Surely, like every other major global corporation, Google also has some kind of less-mathematical performance review system in place that helps it decide who deserves more money and who doesn't. When those annual reviews happen in the future, I have to wonder how much impact the corresponding rewards will actually have after good and middling performers alike have been handed the same extra dough. In a meritocracy, consistency matters.
Presumably, the company is still doling out special bonuses and extra equity to the very best coders and tech geeks around the Googleplex. That's where the real money is, after all, and where retention tools like vesting schedules make money really start to have an impact on keeping people around. The Journal reports that after company surveys found that salaries are most important to employees, it is "moving part of employees' bonuses into their base salaries, so they would receive some of it in every paycheck." As a result, some real differentiation is still likely to occur.

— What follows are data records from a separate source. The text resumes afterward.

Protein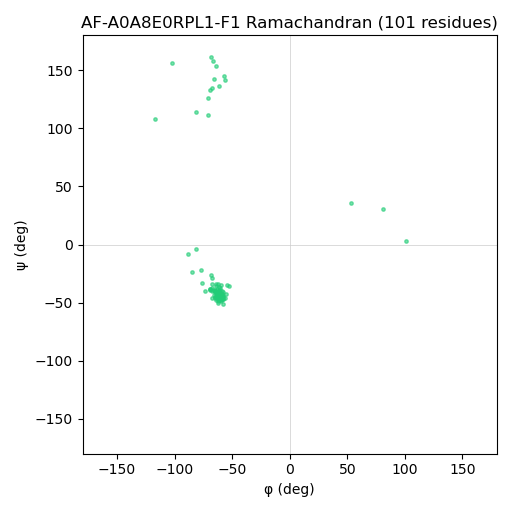 AF-A0A8E0RPL1-F1 (afdb_monomer)

Secondary structure (DSSP, 8-state):
---HHHHHHHHHHHHHHHHHHHHHHHHHHT--HHHHHHHHHHHHHHHHHHHHHHHHHHHHHHHHHHHHHHHHHHHHHHHHHHHTPPPP-PPTT--HHHHHH--

Structure (mmCIF, N/CA/C/O backbone):
data_AF-A0A8E0RPL1-F1
#
_entry.id   AF-A0A8E0RPL1-F1
#
loop_
_atom_site.group_PDB
_atom_site.id
_atom_site.type_symbol
_atom_site.label_atom_id
_atom_site.label_alt_id
_atom_site.label_comp_id
_atom_site.label_asym_id
_atom_site.label_entity_id
_atom_site.label_seq_id
_atom_site.pdbx_PDB_ins_code
_atom_site.Cartn_x
_atom_site.Cartn_y
_atom_site.Cartn_z
_atom_site.occupancy
_atom_site.B_iso_or_equiv
_atom_site.auth_seq_id
_atom_site.auth_comp_id
_atom_site.auth_asym_id
_atom_site.auth_atom_id
_atom_site.pdbx_PDB_model_num
ATOM 1 N N . MET A 1 1 ? -20.986 -10.176 -2.720 1.00 46.06 1 MET A N 1
ATOM 2 C CA . MET A 1 1 ? -19.854 -10.229 -1.774 1.00 46.06 1 MET A CA 1
ATOM 3 C C . MET A 1 1 ? -18.631 -9.791 -2.547 1.00 46.06 1 MET A C 1
ATOM 5 O O . MET A 1 1 ? -18.310 -10.437 -3.534 1.00 46.06 1 MET A O 1
ATOM 9 N N . VAL A 1 2 ? -18.038 -8.657 -2.185 1.00 57.00 2 VAL A N 1
ATOM 10 C CA . VAL A 1 2 ? -16.753 -8.236 -2.750 1.00 57.00 2 VAL A CA 1
ATOM 11 C C . VAL A 1 2 ? -15.708 -9.175 -2.159 1.00 57.00 2 VAL A C 1
ATOM 13 O O . VAL A 1 2 ? -15.524 -9.180 -0.946 1.00 57.00 2 VAL A O 1
ATOM 16 N N . ASN A 1 3 ? -15.124 -10.048 -2.980 1.00 73.69 3 ASN A N 1
ATOM 17 C CA . ASN A 1 3 ? -14.021 -10.886 -2.529 1.00 73.69 3 ASN A CA 1
ATOM 18 C C . ASN A 1 3 ? -12.750 -10.035 -2.610 1.00 73.69 3 ASN A C 1
ATOM 20 O O . ASN A 1 3 ? -12.358 -9.637 -3.706 1.00 73.69 3 ASN A O 1
ATOM 24 N N . THR A 1 4 ? -12.135 -9.734 -1.468 1.00 77.06 4 THR A N 1
ATOM 25 C CA . THR A 1 4 ? -10.877 -8.977 -1.391 1.00 77.06 4 THR A CA 1
ATOM 26 C C . THR A 1 4 ? -9.796 -9.593 -2.284 1.00 77.06 4 THR A C 1
ATOM 28 O O . THR A 1 4 ? -9.091 -8.859 -2.965 1.00 77.06 4 THR A O 1
ATOM 31 N N . GLU A 1 5 ? -9.755 -10.926 -2.400 1.00 79.19 5 GLU A N 1
ATOM 32 C CA . GLU A 1 5 ? -8.834 -11.641 -3.299 1.00 79.19 5 GLU A CA 1
ATOM 33 C C . GLU A 1 5 ? -9.075 -11.297 -4.780 1.00 79.19 5 GLU A C 1
ATOM 35 O O . GLU A 1 5 ? -8.142 -11.223 -5.582 1.00 79.19 5 GLU A O 1
ATOM 40 N N . SER A 1 6 ? -10.335 -11.057 -5.162 1.00 86.06 6 SER A N 1
ATOM 41 C CA . SER A 1 6 ? -10.689 -10.657 -6.528 1.00 86.06 6 SER A CA 1
ATOM 42 C C . SER A 1 6 ? -10.188 -9.251 -6.841 1.00 86.06 6 SER A C 1
ATOM 44 O O . SER A 1 6 ? -9.735 -9.016 -7.957 1.00 86.06 6 SER A O 1
ATOM 46 N N . ILE A 1 7 ? -10.255 -8.334 -5.872 1.00 87.19 7 ILE A N 1
ATOM 47 C CA . ILE A 1 7 ? -9.768 -6.958 -6.038 1.00 87.19 7 ILE A CA 1
ATOM 48 C C . ILE A 1 7 ? -8.241 -6.922 -6.035 1.00 87.19 7 ILE A C 1
ATOM 50 O O . ILE A 1 7 ? -7.649 -6.218 -6.845 1.00 87.19 7 ILE A O 1
ATOM 54 N N . GLU A 1 8 ? -7.588 -7.704 -5.175 1.00 87.81 8 GLU A N 1
ATOM 55 C CA . GLU A 1 8 ? -6.128 -7.840 -5.183 1.00 87.81 8 GLU A CA 1
ATOM 56 C C . GLU A 1 8 ? -5.635 -8.339 -6.549 1.00 87.81 8 GLU A C 1
ATOM 58 O O . GLU A 1 8 ? -4.713 -7.776 -7.144 1.00 87.81 8 GLU A O 1
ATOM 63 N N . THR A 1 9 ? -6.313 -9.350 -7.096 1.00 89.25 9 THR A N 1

Still, I cringe every time I see "across-the-board," whether it comes before the word "cuts" or before the word "raises." Leaders have to make tough decisions when it's time to trim staff or slash budgets--cutting under-performing units while protecting, if not investing in, things that are doing well. The same goes for raises. To keep the best people feeling like they're rewarded for working smarter or harder than the rest, tough calls need to be made about who truly deserves more money, too. When leaders don't make them, their efforts to raise morale could raise the risk of defections.